After several public complaints from Ron Paul's presidential campaign and his supporters over lack of air time at debates, the Texas congressman received a higher percentage of speaking time at Tuesday's CNN presidential debate than in any recent contest this election cycle.
In the first hour of the GOP debate in South Carolina on Nov. 13., Paul received just 89 seconds to share his views on television. On Tuesday, he had 600. (CBS gave him more time to speak in the last half hour, when the debate switched to online-only.)
As a percentage, Paul spoke for 13.3 percent of the time, according to an analysis by Eric Ostermeier, a political research associate at the University of Minnesota. Former House Speaker Newt Gingrich led the pack for the first time with 16.1 percent of debate time, followed by former Massachusetts Gov. Mitt Romney with 15.3 percent and Texas Gov. Rick Perry in third with 14.5 percent.
During the 10 minutes that he spoke at the CNN debate, Paul--whose views on national security set him apart from his fellow Republicans and even many leading Democrats--played the role of outlier, arguing against racial profiling, the Patriot Act, the wars abroad, military aid to Israel and the criminalization of drugs.

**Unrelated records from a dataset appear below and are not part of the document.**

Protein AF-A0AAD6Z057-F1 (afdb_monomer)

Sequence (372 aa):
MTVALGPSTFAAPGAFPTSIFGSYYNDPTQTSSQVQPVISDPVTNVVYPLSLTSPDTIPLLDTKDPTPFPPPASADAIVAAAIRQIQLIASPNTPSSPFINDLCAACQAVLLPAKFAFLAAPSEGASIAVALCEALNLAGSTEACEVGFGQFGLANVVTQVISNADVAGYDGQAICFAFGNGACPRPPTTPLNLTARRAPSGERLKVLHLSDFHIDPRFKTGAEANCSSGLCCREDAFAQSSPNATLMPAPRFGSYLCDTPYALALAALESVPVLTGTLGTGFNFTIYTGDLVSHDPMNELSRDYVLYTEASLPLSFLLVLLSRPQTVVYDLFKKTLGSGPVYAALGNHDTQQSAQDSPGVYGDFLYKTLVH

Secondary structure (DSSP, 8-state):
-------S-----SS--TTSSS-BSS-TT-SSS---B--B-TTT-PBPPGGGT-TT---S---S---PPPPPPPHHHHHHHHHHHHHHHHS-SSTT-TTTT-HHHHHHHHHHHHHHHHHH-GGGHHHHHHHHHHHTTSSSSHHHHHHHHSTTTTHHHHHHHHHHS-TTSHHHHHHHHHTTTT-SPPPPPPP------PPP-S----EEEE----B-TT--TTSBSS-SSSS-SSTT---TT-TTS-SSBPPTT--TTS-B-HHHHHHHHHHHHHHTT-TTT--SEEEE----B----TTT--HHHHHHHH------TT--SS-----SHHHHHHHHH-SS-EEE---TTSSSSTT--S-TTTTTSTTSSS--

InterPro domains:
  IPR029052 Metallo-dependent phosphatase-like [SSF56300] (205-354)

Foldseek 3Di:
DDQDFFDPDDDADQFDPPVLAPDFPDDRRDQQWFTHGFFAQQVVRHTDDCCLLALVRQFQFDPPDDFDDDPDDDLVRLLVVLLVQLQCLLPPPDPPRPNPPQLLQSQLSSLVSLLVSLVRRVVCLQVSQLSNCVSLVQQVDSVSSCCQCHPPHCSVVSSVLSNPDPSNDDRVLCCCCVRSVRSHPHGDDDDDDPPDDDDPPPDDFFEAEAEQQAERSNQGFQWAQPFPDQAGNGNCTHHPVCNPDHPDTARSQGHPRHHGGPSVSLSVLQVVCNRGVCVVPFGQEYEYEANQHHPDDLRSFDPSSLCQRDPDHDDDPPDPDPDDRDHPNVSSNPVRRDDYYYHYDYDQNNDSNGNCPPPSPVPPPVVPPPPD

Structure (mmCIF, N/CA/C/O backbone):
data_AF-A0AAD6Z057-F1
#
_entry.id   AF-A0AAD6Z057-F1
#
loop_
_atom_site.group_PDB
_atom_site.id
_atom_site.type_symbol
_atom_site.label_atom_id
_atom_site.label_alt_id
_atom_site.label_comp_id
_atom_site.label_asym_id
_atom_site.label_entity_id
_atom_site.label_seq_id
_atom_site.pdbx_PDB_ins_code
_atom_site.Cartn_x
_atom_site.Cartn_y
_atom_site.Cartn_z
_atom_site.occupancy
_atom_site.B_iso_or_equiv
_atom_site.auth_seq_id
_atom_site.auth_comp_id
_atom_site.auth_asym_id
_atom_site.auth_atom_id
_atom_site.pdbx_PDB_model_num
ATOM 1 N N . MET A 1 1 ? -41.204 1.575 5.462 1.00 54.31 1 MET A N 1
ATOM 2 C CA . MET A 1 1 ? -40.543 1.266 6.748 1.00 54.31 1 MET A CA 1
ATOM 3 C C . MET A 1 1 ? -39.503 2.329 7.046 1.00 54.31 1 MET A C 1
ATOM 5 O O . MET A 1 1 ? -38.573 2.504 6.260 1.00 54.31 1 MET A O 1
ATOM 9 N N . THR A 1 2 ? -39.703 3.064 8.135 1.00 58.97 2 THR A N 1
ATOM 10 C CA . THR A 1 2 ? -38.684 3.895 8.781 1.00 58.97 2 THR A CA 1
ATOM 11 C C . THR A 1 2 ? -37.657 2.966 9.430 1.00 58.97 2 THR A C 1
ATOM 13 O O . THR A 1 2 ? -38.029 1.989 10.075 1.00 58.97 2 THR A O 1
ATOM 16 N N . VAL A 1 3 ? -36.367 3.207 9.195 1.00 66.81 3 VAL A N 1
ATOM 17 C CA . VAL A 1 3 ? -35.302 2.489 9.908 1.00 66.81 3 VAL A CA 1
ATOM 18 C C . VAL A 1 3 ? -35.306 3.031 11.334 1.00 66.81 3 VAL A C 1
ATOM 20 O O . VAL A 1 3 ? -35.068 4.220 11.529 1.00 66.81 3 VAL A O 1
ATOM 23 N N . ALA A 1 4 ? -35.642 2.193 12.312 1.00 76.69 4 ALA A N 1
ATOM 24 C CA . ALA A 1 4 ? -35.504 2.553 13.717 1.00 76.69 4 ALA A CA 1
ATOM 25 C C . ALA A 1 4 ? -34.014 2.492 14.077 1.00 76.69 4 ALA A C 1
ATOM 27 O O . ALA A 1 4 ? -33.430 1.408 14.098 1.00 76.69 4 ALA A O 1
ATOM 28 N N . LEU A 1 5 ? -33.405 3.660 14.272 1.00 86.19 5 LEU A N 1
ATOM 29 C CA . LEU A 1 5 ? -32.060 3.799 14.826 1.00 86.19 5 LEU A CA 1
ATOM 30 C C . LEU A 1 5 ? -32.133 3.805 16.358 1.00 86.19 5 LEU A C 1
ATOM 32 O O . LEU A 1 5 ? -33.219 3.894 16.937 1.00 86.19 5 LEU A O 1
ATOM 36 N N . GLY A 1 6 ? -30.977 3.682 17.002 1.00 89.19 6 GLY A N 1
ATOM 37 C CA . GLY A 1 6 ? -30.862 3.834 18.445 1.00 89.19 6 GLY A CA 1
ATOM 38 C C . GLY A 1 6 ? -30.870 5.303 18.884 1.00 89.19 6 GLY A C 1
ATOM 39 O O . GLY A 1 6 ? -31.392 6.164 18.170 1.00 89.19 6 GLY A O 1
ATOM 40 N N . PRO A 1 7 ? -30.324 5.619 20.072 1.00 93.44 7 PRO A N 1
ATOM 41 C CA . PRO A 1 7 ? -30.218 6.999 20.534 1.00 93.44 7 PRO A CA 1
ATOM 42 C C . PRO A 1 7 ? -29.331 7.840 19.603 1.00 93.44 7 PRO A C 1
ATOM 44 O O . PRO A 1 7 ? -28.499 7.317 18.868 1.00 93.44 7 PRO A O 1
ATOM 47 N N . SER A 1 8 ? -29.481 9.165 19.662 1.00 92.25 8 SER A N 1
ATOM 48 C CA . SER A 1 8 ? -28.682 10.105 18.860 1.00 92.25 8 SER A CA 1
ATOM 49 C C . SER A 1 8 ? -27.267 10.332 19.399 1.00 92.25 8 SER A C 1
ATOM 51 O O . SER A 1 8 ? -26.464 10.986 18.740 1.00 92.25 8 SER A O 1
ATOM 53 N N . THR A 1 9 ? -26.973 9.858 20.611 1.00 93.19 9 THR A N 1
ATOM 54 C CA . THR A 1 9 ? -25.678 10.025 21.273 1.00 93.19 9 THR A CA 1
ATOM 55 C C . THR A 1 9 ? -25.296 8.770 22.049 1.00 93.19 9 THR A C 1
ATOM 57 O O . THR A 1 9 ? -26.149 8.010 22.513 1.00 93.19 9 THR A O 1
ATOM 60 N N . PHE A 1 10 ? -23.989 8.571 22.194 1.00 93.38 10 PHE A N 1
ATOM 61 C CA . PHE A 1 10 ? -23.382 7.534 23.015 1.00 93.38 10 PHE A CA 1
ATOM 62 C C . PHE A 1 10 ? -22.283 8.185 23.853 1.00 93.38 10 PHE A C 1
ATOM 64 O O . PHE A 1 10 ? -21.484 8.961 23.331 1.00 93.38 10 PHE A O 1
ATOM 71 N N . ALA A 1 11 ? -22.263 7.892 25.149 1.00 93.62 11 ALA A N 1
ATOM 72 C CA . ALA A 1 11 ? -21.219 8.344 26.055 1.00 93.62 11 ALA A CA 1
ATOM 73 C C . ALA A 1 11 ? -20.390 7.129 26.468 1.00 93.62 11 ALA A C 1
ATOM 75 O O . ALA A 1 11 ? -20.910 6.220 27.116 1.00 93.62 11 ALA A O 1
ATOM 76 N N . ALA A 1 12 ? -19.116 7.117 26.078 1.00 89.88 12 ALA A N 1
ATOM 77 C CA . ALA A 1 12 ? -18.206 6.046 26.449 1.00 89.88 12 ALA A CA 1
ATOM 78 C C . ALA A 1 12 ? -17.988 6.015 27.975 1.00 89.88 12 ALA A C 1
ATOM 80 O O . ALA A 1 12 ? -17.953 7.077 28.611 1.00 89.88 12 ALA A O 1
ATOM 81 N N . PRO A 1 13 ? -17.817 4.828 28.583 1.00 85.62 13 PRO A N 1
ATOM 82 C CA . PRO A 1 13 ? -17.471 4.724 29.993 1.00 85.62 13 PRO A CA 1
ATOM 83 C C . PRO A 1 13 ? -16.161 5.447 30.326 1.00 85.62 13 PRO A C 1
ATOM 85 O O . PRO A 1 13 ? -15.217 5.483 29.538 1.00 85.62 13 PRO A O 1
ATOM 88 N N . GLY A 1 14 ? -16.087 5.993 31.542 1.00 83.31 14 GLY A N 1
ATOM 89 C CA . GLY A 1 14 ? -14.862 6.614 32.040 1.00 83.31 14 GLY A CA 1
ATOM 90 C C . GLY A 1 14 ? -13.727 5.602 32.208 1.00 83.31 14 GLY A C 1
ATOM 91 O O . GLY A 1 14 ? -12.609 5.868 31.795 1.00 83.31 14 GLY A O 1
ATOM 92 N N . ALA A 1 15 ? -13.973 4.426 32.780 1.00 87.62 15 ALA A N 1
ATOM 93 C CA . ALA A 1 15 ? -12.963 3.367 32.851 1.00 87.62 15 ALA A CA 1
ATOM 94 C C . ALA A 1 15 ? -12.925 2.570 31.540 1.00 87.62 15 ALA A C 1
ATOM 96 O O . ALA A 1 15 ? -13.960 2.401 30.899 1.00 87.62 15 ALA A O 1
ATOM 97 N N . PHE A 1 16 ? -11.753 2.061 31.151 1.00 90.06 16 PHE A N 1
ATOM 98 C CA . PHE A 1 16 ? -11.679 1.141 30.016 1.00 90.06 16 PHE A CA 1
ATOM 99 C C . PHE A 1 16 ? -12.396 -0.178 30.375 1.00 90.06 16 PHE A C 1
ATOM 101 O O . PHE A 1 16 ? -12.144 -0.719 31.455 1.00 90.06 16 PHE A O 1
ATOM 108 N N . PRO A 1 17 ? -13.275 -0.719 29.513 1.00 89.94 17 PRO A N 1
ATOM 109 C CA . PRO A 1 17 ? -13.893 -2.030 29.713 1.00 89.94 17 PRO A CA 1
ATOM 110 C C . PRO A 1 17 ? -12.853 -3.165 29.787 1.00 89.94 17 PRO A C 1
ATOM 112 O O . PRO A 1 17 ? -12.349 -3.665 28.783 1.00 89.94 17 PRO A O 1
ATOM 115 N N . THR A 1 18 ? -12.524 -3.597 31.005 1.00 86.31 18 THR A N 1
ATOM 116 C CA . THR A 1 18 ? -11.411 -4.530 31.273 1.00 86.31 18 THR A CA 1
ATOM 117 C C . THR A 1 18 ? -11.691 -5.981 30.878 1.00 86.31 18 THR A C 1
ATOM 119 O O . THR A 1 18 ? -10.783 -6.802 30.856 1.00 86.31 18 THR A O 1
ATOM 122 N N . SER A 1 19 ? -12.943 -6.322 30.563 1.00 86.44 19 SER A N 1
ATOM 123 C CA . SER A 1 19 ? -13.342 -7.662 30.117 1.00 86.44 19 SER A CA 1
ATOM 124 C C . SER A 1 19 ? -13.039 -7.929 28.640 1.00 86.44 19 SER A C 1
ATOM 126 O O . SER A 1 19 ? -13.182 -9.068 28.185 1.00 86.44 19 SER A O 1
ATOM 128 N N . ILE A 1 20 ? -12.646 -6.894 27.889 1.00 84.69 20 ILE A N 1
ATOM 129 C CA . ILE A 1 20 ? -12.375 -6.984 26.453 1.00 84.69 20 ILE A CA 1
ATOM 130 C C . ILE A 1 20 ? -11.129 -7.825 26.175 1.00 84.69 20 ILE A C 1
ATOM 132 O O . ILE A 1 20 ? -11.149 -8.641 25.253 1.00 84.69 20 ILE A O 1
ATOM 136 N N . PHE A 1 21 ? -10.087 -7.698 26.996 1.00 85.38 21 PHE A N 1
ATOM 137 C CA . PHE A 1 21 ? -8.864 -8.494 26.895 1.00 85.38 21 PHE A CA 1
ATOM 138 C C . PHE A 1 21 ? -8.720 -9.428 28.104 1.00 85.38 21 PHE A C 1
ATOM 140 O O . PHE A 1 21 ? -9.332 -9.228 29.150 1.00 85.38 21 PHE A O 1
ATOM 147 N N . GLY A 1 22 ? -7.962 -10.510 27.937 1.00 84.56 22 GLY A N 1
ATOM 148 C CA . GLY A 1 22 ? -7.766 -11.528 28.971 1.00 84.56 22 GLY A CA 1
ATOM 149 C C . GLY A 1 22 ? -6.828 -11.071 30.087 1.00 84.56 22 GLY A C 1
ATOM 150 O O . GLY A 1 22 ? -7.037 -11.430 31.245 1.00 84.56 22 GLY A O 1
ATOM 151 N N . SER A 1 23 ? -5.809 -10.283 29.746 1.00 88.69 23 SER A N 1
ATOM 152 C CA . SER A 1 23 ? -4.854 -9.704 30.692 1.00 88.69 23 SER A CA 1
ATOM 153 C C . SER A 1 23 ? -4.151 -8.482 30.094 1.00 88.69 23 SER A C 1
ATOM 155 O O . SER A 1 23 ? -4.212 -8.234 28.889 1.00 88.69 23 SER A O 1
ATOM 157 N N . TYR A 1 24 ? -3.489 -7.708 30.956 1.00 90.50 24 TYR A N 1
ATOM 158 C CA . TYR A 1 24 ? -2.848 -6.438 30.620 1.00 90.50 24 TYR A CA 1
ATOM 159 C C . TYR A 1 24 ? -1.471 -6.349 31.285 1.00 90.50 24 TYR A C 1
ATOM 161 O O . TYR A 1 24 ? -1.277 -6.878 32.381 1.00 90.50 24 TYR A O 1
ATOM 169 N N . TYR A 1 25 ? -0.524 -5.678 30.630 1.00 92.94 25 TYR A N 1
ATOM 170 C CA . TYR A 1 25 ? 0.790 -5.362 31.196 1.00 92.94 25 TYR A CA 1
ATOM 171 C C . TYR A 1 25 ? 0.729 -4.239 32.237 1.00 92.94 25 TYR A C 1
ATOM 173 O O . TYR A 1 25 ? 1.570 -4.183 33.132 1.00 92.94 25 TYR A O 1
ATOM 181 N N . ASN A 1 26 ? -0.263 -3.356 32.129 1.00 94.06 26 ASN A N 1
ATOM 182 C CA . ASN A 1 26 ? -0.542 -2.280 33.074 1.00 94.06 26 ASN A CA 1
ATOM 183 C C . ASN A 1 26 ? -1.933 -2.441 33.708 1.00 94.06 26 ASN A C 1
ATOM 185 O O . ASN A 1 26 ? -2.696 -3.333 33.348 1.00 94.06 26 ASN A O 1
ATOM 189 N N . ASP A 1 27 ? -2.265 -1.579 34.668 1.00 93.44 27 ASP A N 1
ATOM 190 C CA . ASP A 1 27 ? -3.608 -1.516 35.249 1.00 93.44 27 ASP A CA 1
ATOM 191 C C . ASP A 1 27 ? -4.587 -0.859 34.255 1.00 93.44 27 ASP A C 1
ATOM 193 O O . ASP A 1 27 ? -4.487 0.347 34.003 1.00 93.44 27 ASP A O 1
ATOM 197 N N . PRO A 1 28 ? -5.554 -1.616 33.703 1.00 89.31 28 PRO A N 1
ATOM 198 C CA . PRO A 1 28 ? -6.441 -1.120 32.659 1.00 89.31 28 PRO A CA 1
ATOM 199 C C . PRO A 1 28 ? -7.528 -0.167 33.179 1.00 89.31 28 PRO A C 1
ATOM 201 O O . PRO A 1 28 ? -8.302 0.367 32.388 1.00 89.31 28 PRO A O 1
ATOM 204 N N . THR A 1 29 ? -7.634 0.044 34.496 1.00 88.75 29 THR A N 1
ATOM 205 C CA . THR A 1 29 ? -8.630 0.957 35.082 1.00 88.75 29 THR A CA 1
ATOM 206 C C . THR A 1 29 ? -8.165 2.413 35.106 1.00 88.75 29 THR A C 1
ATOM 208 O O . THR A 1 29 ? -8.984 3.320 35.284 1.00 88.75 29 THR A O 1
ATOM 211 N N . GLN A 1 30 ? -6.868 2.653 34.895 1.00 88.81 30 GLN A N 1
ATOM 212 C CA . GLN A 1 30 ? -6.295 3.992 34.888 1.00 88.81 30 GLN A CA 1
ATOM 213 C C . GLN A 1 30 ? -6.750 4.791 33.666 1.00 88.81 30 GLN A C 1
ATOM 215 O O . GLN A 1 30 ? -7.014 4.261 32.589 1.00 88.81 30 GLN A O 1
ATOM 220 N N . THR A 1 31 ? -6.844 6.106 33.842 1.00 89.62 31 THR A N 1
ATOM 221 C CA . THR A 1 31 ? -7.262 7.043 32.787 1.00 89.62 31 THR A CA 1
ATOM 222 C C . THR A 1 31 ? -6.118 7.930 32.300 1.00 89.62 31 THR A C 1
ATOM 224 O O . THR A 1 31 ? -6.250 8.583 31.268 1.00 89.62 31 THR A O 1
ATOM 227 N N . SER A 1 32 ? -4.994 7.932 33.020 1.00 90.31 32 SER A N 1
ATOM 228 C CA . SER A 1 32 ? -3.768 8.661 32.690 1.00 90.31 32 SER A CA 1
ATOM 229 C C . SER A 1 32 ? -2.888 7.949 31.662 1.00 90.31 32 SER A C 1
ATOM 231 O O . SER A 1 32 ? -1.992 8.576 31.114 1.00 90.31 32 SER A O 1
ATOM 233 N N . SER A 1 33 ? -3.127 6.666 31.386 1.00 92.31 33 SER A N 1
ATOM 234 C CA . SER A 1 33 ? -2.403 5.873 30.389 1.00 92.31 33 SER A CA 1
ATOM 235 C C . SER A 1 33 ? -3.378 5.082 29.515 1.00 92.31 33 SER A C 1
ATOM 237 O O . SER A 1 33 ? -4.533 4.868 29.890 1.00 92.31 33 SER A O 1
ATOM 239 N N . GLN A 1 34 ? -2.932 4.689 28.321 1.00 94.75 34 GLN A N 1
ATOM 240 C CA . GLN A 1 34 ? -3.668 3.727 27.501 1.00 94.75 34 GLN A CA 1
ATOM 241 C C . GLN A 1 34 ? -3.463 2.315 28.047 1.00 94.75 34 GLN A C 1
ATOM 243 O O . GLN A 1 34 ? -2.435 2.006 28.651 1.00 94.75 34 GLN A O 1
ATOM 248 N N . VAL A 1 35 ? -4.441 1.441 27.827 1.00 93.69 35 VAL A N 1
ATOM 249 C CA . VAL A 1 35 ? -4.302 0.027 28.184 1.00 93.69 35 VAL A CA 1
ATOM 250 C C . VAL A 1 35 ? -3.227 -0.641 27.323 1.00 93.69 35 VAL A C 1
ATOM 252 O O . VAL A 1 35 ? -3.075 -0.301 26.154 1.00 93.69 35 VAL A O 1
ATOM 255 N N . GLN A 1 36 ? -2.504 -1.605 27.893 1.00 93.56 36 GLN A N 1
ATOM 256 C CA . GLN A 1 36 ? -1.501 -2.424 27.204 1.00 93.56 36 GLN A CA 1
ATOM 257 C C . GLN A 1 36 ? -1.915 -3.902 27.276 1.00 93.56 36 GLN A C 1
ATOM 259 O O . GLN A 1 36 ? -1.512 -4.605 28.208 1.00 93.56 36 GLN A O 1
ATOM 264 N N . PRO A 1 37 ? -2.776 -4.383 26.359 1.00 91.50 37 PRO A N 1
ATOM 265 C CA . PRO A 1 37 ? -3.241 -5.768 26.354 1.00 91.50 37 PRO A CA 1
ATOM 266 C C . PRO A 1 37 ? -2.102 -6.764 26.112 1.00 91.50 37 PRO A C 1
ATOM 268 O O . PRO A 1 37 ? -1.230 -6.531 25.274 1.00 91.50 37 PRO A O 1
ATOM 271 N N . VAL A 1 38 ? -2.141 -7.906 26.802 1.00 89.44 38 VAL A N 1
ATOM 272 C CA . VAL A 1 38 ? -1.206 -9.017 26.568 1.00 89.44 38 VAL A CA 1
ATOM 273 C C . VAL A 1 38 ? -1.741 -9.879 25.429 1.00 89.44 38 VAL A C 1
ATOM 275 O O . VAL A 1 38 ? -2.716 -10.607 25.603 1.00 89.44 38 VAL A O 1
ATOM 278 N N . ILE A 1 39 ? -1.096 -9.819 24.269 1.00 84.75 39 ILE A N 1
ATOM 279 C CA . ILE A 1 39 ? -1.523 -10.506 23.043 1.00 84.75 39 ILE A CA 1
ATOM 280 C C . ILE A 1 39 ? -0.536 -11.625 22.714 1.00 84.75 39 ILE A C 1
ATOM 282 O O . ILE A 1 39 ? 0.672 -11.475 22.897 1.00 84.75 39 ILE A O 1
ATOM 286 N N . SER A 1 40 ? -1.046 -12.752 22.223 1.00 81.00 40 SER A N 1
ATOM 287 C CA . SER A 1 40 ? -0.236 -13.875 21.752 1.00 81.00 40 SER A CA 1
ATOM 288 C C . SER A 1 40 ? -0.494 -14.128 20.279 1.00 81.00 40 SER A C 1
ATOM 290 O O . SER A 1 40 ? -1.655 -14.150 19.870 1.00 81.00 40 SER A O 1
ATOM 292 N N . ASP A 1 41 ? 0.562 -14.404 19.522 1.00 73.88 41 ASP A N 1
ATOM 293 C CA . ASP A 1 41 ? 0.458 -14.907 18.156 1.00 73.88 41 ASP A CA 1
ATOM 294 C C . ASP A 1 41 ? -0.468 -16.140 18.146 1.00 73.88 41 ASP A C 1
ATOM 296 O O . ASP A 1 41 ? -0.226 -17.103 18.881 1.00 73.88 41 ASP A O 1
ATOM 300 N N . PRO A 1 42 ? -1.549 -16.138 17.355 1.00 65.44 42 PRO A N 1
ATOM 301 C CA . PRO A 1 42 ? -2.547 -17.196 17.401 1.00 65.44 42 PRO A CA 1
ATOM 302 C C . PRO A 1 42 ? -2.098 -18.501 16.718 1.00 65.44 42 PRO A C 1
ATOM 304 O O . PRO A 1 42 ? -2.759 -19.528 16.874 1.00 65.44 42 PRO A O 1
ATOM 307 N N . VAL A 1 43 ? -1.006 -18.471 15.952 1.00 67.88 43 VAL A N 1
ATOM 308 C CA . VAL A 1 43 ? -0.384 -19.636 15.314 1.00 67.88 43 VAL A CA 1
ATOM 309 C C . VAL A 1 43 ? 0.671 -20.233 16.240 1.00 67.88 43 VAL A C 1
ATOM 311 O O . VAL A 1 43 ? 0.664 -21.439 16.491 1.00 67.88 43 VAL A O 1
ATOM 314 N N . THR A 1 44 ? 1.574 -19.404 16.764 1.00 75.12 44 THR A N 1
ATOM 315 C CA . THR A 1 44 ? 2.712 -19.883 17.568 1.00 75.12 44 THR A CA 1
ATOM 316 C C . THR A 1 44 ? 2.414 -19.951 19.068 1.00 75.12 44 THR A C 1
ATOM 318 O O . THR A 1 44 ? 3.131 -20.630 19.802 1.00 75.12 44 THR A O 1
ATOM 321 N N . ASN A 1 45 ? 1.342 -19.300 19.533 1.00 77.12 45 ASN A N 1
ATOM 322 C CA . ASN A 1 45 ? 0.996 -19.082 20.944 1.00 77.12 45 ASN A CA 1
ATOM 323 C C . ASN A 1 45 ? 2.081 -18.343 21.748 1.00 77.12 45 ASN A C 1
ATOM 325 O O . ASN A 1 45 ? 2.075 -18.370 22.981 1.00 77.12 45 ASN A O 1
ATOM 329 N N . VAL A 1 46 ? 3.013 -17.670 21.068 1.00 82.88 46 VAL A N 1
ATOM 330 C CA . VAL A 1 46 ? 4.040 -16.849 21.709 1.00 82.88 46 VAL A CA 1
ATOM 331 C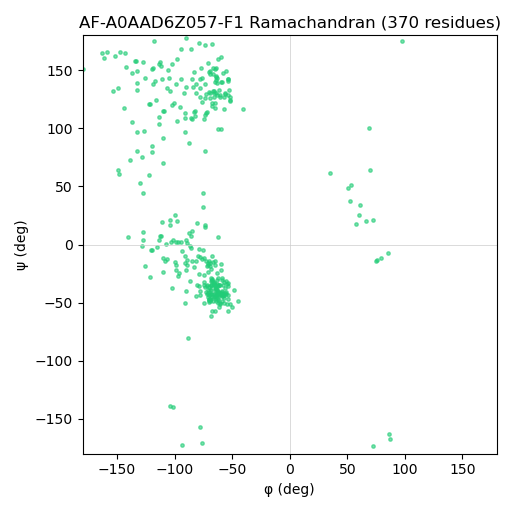 C . VAL A 1 46 ? 3.442 -15.493 22.063 1.00 82.88 46 VAL A C 1
ATOM 333 O O . VAL A 1 46 ? 2.802 -14.848 21.238 1.00 82.88 46 VAL A O 1
ATOM 336 N N . VAL A 1 47 ? 3.643 -15.058 23.305 1.00 87.31 47 VAL A N 1
ATOM 337 C CA . VAL A 1 47 ? 3.212 -13.736 23.772 1.00 87.31 47 VAL A CA 1
ATOM 338 C C . VAL A 1 47 ? 4.126 -12.665 23.177 1.00 87.31 47 VAL A C 1
ATOM 340 O O . VAL A 1 47 ? 5.345 -12.735 23.350 1.00 87.31 47 VAL A O 1
ATOM 343 N N . TYR A 1 48 ? 3.544 -11.667 22.512 1.00 87.56 48 TYR A N 1
ATOM 344 C CA . TYR A 1 48 ? 4.292 -10.511 22.024 1.00 87.56 48 TYR A CA 1
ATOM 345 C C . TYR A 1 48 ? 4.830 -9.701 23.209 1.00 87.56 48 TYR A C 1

After the 90-minute National Journal-CBS debate that also focused on foreign policy, Paul cried foul when moderators gave him very little air time, blasting out a fund raising letter to supporters pointing out the lack of attention.
"I can't say I am surprised," Paul said in a statement. "Throughout the entire campaign, it's seemed the national media and the Washington, D.C. political establishment have gone out of their way to literally black out my campaign."
He might have a point. In the five debates before South Carolina, bottom-tier candidate Rick Santorum, a former senator from Pennsylvania, was the only candidate to receive less talking time than Paul, according to Ostermeier. Based on data compiled by the Pew Research Center's Project for Excellence in Journalism, Paul has in fact received the least coverage out of all the declared Republican candidates, despite national polling that puts him in the middle tier of the race.